═══ Listed entries

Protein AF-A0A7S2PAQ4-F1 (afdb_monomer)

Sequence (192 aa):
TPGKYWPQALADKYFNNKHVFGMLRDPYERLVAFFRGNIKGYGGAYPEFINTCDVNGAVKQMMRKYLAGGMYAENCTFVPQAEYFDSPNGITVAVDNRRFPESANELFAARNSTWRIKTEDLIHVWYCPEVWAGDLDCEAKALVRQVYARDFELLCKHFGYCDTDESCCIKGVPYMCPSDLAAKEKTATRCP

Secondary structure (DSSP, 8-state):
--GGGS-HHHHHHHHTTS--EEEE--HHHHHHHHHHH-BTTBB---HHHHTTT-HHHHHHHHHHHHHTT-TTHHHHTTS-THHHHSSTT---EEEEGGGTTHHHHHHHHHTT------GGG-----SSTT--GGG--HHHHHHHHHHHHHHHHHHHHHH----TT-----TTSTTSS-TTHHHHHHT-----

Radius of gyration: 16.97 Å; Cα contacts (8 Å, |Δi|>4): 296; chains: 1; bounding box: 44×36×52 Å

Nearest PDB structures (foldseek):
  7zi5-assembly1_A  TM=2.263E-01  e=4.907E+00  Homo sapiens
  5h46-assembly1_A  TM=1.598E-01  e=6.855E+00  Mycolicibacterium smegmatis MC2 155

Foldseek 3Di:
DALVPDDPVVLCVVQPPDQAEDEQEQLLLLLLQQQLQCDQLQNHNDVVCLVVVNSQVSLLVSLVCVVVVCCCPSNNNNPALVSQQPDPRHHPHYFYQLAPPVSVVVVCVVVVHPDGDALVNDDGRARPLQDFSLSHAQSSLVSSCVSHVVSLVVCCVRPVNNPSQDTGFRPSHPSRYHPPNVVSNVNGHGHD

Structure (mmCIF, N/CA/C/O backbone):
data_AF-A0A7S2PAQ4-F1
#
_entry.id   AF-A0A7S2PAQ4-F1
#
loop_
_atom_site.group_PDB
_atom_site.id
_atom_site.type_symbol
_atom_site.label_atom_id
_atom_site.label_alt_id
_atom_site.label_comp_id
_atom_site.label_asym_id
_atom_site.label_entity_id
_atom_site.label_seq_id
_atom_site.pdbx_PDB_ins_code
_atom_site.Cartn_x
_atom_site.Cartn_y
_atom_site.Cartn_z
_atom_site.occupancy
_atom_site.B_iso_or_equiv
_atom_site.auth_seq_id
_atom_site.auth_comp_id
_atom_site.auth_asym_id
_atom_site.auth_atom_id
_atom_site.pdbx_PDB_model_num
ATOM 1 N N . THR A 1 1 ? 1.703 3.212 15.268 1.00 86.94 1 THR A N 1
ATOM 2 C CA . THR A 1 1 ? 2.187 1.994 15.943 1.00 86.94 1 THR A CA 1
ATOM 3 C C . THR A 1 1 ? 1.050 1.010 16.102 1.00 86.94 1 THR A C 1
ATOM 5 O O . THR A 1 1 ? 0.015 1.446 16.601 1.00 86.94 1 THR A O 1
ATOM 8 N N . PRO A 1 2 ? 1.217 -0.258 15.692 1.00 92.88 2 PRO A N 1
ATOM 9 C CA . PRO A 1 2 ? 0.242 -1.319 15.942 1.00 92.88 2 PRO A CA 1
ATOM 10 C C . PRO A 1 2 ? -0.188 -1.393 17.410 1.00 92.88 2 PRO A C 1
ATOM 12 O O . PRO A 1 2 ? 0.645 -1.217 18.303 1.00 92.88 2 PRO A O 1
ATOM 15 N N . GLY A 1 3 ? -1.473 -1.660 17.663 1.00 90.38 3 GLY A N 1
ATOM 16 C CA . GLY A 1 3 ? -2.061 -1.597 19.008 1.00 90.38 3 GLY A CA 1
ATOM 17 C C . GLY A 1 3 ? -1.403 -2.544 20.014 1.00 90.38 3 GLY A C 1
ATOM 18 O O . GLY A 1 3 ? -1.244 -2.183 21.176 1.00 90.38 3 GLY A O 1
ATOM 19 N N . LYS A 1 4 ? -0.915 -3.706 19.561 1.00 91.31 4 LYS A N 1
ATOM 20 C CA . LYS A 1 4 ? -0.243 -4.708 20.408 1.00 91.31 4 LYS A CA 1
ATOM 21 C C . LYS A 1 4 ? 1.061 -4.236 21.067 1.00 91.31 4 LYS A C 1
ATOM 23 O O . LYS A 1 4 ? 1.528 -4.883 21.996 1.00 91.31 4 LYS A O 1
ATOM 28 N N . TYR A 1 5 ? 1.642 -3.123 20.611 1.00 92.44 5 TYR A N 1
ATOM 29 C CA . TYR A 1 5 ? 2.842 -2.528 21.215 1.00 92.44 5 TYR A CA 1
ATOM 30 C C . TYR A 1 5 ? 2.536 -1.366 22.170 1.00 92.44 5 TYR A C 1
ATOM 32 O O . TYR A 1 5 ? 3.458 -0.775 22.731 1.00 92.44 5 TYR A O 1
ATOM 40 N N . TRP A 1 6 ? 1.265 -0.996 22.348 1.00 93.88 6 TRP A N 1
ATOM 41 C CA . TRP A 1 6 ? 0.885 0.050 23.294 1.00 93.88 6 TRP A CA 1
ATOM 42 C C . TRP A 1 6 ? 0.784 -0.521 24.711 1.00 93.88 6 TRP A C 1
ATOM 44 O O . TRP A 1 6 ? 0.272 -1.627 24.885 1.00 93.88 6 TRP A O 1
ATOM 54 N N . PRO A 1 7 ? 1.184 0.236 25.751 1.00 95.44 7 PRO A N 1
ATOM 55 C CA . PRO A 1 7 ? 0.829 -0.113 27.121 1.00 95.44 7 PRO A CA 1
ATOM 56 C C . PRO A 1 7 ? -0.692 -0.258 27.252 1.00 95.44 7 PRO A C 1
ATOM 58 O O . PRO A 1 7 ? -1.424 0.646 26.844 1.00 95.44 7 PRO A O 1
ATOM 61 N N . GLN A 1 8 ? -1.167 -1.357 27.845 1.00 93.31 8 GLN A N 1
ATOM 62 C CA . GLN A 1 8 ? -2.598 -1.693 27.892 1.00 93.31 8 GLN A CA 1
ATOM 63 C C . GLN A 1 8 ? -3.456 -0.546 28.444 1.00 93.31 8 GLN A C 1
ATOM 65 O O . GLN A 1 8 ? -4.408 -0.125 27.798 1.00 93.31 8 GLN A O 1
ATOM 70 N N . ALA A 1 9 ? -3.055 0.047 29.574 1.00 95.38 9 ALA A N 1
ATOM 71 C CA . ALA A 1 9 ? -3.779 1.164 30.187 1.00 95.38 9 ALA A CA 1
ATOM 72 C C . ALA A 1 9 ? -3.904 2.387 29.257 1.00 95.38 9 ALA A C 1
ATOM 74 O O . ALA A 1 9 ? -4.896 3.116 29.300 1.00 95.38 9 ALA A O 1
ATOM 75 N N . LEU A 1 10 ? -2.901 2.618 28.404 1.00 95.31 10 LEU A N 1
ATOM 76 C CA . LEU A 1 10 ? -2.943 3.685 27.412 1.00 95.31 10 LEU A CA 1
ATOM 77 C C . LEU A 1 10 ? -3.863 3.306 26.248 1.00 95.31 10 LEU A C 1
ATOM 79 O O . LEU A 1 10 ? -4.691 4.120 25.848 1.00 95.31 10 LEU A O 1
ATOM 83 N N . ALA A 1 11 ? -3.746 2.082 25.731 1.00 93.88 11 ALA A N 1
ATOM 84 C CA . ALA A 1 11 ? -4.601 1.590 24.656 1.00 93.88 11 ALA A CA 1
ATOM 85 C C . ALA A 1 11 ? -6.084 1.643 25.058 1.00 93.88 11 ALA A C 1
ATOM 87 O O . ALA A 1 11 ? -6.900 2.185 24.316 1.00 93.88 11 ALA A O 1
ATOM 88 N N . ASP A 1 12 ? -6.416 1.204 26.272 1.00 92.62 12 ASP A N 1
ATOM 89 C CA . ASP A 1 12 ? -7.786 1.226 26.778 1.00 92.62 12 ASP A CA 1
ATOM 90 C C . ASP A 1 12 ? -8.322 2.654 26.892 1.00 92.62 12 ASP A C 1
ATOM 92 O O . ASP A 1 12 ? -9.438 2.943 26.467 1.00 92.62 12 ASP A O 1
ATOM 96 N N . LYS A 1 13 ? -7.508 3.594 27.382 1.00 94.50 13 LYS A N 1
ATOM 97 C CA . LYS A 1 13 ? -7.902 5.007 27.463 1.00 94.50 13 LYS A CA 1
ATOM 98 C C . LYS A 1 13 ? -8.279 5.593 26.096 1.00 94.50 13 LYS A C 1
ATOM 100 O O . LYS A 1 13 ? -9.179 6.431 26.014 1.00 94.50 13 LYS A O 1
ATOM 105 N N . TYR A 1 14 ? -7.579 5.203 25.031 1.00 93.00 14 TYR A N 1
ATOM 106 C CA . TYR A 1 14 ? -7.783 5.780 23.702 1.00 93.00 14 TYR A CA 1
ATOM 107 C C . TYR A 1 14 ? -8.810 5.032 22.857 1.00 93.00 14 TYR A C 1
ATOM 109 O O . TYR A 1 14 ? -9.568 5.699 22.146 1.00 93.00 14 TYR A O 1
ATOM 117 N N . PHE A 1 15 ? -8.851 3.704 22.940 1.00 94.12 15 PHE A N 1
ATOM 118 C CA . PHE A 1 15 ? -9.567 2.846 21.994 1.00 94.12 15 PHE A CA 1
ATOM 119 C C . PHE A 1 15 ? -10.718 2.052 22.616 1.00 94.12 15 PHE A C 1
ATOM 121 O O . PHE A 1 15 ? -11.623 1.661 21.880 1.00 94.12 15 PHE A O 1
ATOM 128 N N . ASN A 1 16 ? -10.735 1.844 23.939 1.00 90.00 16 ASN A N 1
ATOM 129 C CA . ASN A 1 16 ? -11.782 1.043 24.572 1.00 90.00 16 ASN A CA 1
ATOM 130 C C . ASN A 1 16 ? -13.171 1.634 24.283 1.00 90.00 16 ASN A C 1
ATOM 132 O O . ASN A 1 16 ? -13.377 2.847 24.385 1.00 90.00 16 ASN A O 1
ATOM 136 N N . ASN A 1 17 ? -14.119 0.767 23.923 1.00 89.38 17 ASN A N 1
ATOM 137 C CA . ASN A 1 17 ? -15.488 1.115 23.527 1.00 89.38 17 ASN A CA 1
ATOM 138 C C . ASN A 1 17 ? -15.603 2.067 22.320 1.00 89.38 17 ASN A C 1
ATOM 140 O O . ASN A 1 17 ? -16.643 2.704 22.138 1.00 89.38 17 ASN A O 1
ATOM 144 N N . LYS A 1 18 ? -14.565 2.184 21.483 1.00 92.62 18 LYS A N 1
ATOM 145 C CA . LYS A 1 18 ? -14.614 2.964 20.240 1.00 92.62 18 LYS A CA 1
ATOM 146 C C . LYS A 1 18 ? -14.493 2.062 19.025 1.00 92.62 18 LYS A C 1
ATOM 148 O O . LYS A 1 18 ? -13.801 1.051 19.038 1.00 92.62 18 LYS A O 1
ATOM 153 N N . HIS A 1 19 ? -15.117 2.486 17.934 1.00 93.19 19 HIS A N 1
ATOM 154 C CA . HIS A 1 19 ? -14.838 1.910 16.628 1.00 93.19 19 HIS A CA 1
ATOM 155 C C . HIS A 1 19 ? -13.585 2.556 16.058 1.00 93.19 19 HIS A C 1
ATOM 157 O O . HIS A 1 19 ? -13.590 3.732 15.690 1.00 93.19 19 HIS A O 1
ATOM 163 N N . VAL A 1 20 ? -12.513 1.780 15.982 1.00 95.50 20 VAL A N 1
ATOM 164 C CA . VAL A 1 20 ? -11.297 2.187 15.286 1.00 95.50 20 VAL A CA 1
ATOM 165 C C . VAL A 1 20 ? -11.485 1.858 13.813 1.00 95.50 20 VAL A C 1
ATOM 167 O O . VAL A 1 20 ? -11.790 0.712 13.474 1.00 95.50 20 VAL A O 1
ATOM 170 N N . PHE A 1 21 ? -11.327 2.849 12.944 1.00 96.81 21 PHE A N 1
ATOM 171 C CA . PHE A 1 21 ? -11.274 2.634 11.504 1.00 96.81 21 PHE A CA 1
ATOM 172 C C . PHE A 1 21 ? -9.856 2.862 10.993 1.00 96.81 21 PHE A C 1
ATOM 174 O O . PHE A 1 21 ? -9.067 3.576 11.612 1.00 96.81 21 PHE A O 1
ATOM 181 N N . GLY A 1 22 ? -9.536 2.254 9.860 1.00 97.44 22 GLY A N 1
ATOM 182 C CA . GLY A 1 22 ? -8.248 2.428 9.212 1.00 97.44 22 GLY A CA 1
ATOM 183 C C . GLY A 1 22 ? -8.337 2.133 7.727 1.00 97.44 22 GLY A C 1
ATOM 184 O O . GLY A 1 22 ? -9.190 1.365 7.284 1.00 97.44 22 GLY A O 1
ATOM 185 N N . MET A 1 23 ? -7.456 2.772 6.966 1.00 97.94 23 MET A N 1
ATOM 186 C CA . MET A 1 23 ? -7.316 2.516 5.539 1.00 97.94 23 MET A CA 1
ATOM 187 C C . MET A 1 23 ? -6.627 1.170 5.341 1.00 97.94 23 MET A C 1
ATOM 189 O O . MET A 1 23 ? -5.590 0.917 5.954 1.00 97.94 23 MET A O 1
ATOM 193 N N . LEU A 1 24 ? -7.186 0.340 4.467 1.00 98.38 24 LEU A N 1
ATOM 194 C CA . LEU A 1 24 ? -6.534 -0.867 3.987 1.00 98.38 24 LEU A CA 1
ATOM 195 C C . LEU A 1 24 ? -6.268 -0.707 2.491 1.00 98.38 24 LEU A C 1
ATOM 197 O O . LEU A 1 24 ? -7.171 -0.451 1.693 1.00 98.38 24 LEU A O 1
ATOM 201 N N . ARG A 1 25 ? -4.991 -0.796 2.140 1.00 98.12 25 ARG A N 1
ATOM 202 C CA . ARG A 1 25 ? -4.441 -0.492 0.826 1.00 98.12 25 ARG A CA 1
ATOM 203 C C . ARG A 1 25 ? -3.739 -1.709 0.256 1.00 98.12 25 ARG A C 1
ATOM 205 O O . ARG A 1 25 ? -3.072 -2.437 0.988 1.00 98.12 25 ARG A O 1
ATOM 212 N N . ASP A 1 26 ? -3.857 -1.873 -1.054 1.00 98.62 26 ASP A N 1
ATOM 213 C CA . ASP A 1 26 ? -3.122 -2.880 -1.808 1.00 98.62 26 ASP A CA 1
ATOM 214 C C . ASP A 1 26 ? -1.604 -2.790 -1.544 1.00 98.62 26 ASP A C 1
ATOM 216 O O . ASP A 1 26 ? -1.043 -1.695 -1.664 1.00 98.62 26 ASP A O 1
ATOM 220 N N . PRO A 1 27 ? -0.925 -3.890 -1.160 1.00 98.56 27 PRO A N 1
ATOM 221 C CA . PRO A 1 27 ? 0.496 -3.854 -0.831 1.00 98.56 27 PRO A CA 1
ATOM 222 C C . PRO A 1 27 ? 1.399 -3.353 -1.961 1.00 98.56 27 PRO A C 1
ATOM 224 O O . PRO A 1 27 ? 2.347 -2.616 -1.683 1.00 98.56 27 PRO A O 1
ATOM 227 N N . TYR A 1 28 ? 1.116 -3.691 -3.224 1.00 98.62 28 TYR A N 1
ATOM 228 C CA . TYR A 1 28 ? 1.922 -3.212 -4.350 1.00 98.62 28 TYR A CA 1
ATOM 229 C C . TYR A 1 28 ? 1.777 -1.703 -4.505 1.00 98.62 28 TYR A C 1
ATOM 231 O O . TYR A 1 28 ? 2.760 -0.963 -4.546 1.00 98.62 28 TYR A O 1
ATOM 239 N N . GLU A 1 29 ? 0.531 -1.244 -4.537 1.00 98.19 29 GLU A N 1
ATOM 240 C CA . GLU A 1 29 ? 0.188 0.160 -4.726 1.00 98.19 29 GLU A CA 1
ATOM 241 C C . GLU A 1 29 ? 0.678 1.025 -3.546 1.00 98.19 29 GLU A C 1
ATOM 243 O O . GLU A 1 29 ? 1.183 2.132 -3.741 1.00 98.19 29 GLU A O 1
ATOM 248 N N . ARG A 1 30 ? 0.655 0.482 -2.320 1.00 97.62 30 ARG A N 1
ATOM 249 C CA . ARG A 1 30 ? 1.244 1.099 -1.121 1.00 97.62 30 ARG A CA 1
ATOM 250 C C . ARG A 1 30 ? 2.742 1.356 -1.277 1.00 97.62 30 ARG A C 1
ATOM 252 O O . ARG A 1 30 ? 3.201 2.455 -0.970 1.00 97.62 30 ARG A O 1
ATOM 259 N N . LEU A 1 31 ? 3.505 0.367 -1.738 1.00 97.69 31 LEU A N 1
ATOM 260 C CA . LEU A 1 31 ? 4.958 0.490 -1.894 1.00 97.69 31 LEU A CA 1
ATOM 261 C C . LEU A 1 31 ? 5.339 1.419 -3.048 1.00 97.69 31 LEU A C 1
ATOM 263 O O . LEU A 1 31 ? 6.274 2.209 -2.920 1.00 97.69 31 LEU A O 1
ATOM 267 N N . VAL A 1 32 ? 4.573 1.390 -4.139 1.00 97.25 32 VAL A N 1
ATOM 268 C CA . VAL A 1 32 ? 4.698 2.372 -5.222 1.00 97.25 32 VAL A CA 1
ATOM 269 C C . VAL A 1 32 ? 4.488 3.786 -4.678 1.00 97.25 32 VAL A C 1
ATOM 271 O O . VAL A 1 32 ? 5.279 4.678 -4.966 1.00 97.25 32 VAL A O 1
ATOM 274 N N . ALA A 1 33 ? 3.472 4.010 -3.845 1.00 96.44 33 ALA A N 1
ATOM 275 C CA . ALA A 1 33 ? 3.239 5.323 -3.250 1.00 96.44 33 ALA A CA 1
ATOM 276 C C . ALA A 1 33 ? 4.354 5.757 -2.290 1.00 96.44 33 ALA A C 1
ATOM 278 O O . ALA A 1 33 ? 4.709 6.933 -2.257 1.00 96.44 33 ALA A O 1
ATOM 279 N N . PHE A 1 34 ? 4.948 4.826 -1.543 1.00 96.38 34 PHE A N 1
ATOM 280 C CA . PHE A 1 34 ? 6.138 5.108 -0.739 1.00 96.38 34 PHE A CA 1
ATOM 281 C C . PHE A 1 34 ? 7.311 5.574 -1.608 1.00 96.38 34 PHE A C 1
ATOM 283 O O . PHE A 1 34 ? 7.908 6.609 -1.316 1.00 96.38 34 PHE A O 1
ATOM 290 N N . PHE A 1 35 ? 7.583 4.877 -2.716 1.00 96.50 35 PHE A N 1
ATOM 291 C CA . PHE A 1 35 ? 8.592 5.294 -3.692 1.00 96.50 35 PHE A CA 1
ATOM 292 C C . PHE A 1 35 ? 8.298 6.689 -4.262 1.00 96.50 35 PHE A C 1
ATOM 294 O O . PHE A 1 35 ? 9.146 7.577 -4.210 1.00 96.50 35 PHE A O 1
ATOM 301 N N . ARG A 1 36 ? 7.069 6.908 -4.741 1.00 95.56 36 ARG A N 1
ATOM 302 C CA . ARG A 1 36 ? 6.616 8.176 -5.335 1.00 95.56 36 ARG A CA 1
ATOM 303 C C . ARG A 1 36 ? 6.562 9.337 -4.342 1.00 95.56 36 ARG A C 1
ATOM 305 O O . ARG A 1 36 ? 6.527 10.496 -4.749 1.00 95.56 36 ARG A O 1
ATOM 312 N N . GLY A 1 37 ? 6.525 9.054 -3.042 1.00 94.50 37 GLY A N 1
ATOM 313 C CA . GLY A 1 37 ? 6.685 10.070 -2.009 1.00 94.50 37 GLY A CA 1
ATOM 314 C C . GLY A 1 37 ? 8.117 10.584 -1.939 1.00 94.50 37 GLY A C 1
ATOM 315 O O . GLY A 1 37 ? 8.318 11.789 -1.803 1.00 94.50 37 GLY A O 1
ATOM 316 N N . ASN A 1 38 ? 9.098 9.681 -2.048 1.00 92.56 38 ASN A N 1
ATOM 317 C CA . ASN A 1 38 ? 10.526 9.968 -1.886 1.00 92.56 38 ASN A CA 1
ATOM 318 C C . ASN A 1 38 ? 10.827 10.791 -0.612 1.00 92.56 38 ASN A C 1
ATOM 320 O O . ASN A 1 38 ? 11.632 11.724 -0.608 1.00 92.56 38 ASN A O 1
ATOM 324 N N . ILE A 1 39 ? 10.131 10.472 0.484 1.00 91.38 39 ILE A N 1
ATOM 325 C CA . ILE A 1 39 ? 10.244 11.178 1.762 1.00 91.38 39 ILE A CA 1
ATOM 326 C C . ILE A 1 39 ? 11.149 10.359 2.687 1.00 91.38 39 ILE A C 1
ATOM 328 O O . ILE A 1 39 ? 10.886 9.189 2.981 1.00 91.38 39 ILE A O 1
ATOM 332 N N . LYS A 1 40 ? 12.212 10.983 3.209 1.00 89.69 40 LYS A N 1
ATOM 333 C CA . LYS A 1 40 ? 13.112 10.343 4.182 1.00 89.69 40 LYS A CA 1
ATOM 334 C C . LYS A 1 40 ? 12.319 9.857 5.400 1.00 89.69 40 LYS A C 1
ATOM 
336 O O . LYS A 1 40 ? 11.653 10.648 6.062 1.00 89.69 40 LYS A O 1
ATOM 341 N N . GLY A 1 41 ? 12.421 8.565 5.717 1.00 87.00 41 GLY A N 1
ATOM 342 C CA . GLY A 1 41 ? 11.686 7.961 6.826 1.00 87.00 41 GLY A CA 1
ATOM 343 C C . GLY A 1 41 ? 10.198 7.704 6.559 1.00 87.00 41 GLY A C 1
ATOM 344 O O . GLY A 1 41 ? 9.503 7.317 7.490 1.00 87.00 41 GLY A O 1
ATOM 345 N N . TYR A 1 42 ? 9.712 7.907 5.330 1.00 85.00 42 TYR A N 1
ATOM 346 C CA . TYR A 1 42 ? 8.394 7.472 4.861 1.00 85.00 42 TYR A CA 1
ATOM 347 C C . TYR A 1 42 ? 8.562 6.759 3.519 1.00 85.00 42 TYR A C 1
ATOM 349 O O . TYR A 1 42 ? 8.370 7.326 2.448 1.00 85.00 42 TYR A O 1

══════

The stretch of entries above that starts with the line containing "ATOM 324 N N" and goes on through the line containing "336 O O . LYS" is to be transcribed exactly, and no other line is to be transcribed.

ATOM 324 N N . ILE A 1 39 ? 10.131 10.472 0.484 1.00 91.38 39 ILE A N 1
ATOM 325 C CA . ILE A 1 39 ? 10.244 11.178 1.762 1.00 91.38 39 ILE A CA 1
ATOM 326 C C . ILE A 1 39 ? 11.149 10.359 2.687 1.00 91.38 39 ILE A C 1
ATOM 328 O O . ILE A 1 39 ? 10.886 9.189 2.981 1.00 91.38 39 ILE A O 1
ATOM 332 N N . LYS A 1 40 ? 12.212 10.983 3.209 1.00 89.69 40 LYS A N 1
ATOM 333 C CA . LYS A 1 40 ? 13.112 10.343 4.182 1.00 89.69 40 LYS A CA 1
ATOM 334 C C . LYS A 1 40 ? 12.319 9.857 5.400 1.00 89.69 40 LYS A C 1
ATOM 
336 O O . LYS A 1 40 ? 11.653 10.648 6.062 1.00 89.69 40 LYS A O 1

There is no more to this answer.